Only about 16 percent of private employers give paid maternity leave programs. Contract and unionized female employees often have different maternity leave policies. If not a solid policy at the place of employment try negotiating a deal especially at a small company. Check with local temporary employment services for a person who could cover your position while you are on leave. If your employer does fund a maternity leave policy, understand in many ways it is treated like a regular paycheck with insurance premiums and taxes withheld. If the maternity leave stems from disability benefits, get a clarification from human resources. IN some cases, if the employer pays the insurance premiums, it lists as a taxable benefit. If the employee pays for the disability the benefits are tax-free. Working part time remains an option as well. Know it can affect the level of money for the maternity leave depending on who is funding it. Do some research. Make a plan that works with your life. Understand your rights.

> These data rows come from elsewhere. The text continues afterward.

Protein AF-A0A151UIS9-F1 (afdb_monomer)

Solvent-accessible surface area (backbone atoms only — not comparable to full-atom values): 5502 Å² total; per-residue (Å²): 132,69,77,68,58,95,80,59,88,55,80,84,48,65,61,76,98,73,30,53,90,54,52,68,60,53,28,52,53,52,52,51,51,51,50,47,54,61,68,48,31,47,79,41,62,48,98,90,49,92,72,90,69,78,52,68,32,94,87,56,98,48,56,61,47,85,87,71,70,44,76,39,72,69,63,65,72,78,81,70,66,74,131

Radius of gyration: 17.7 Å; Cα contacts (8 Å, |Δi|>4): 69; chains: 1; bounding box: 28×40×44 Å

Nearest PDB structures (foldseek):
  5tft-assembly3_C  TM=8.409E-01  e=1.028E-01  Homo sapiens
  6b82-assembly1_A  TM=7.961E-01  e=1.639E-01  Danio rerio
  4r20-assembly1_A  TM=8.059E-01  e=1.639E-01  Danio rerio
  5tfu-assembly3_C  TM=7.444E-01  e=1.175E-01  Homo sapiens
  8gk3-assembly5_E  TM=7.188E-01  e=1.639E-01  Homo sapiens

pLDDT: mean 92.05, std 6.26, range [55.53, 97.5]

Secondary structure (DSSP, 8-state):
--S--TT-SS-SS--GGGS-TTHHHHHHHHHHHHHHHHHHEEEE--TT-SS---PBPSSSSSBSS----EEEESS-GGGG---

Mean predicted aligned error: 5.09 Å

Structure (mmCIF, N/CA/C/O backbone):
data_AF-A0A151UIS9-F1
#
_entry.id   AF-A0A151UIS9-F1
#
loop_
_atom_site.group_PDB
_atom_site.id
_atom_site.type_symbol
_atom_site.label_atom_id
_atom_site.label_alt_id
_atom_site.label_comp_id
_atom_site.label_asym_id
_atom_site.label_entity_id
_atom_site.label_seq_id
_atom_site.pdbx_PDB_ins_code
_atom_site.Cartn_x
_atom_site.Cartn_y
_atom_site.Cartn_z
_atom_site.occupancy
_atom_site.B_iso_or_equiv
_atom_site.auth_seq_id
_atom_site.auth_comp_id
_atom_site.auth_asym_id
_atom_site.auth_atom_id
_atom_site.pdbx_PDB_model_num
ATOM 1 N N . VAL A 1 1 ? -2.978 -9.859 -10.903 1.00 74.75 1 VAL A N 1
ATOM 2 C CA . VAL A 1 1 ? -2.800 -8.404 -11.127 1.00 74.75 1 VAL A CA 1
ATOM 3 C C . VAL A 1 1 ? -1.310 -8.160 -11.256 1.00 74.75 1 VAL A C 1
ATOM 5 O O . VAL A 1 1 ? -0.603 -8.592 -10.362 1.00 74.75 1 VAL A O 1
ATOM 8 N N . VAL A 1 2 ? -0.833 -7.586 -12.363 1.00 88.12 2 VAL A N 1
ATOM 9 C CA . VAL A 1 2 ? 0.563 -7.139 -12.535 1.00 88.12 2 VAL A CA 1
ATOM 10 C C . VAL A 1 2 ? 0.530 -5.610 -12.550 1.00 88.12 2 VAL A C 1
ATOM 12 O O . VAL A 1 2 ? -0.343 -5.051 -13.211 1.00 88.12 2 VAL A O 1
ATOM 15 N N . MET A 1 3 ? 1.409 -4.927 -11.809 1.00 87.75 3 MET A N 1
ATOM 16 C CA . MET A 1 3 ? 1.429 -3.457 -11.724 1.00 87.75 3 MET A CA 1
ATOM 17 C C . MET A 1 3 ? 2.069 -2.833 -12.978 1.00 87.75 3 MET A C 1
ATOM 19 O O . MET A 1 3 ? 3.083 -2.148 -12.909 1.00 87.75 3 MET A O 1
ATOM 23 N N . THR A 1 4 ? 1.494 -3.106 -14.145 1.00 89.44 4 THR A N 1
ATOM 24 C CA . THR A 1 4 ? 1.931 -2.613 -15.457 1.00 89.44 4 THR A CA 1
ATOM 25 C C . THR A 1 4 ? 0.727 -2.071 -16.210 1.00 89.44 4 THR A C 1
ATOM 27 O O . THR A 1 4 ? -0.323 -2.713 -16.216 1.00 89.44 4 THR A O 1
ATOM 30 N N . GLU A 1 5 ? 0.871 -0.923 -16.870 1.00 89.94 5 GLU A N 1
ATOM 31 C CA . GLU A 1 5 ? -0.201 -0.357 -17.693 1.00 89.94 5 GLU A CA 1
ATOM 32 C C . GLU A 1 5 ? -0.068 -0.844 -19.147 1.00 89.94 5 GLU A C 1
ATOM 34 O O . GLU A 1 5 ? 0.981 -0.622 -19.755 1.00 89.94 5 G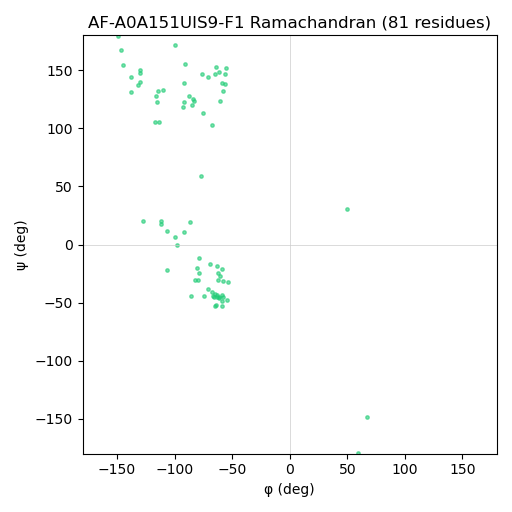LU A O 1
ATOM 39 N N . PRO A 1 6 ? -1.097 -1.496 -19.723 1.00 85.88 6 PRO A N 1
ATOM 40 C CA . PRO A 1 6 ? -1.008 -2.078 -21.065 1.00 85.88 6 PRO A CA 1
ATOM 41 C C . PRO A 1 6 ? -0.756 -1.058 -22.180 1.00 85.88 6 PRO A C 1
ATOM 43 O O . PRO A 1 6 ? -0.136 -1.396 -23.183 1.00 85.88 6 PRO A O 1
ATOM 46 N N . ASN A 1 7 ? -1.232 0.180 -22.008 1.00 90.06 7 ASN A N 1
ATOM 47 C CA . ASN A 1 7 ? -1.158 1.236 -23.018 1.00 90.06 7 ASN A CA 1
ATOM 48 C C . ASN A 1 7 ? -0.006 2.225 -22.773 1.00 90.06 7 ASN A C 1
ATOM 50 O O . ASN A 1 7 ? 0.079 3.233 -23.469 1.00 90.06 7 ASN A O 1
ATOM 54 N N . LEU A 1 8 ? 0.860 1.963 -21.783 1.00 88.12 8 LEU A N 1
ATOM 55 C CA . LEU A 1 8 ? 1.993 2.809 -21.395 1.00 88.12 8 LEU A CA 1
ATOM 56 C C . LEU A 1 8 ? 1.647 4.296 -21.195 1.00 88.12 8 LEU A C 1
ATOM 58 O O . LEU A 1 8 ? 2.502 5.163 -21.375 1.00 88.12 8 LEU A O 1
ATOM 62 N N . ARG A 1 9 ? 0.418 4.610 -20.765 1.00 92.88 9 ARG A N 1
ATOM 63 C CA . ARG A 1 9 ? 0.016 5.991 -20.429 1.00 92.88 9 ARG A CA 1
ATOM 64 C C . ARG A 1 9 ? 0.829 6.559 -19.265 1.00 92.88 9 ARG A C 1
ATOM 66 O O . ARG A 1 9 ? 0.971 7.769 -19.138 1.00 92.88 9 ARG A O 1
ATOM 73 N N . PHE A 1 10 ? 1.368 5.676 -18.431 1.00 90.06 10 PHE A N 1
ATOM 74 C CA . PHE A 1 10 ? 2.402 5.955 -17.444 1.00 90.06 10 PHE A CA 1
ATOM 75 C C . PHE A 1 10 ? 3.335 4.743 -17.332 1.00 90.06 10 PHE A C 1
ATOM 77 O O . PHE A 1 10 ? 2.944 3.609 -17.618 1.00 90.06 10 PHE A O 1
ATOM 84 N N . ILE A 1 11 ? 4.579 4.981 -16.911 1.00 90.19 11 ILE A N 1
ATOM 85 C CA . ILE A 1 11 ? 5.622 3.952 -16.841 1.00 90.19 11 ILE A CA 1
ATOM 86 C C . ILE A 1 11 ? 5.995 3.709 -15.378 1.00 90.19 11 ILE A C 1
ATOM 88 O O . ILE A 1 11 ? 6.698 4.507 -14.771 1.00 90.19 11 ILE A O 1
ATOM 92 N N . SER A 1 12 ? 5.541 2.582 -14.822 1.00 88.81 12 SER A N 1
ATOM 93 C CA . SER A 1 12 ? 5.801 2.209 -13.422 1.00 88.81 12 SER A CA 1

Difference Between Maternity Leave and Short-Term Disability (STD)

If pregnancy is defined as a short term disability, then it becomes paid leave while recovering from childbirth. An STD can cover 100  percent of a maternity leave if the employee paid insurance premiums. Sometimes an STD only covers a portion of a person’s salary. Often unions and employers offer STD insurance policies. Many do not announce as possible maternity leave since technically pregnancy is not a disability, but the option exists in the policy. So, check with the employer and the union if a pregnancy clause exists. STD payments require a medical certification from a health care provider. If considering adoption know that STD will not pay for a leave for that.

Other items to check are how it impacts your seniority at work, whether you can continue to pay into a 401(k) or reimbursement of the money if you do not return from a leave. Once you make your plan for the leave, and how to fund it, get it in writing the do’s and don’ts.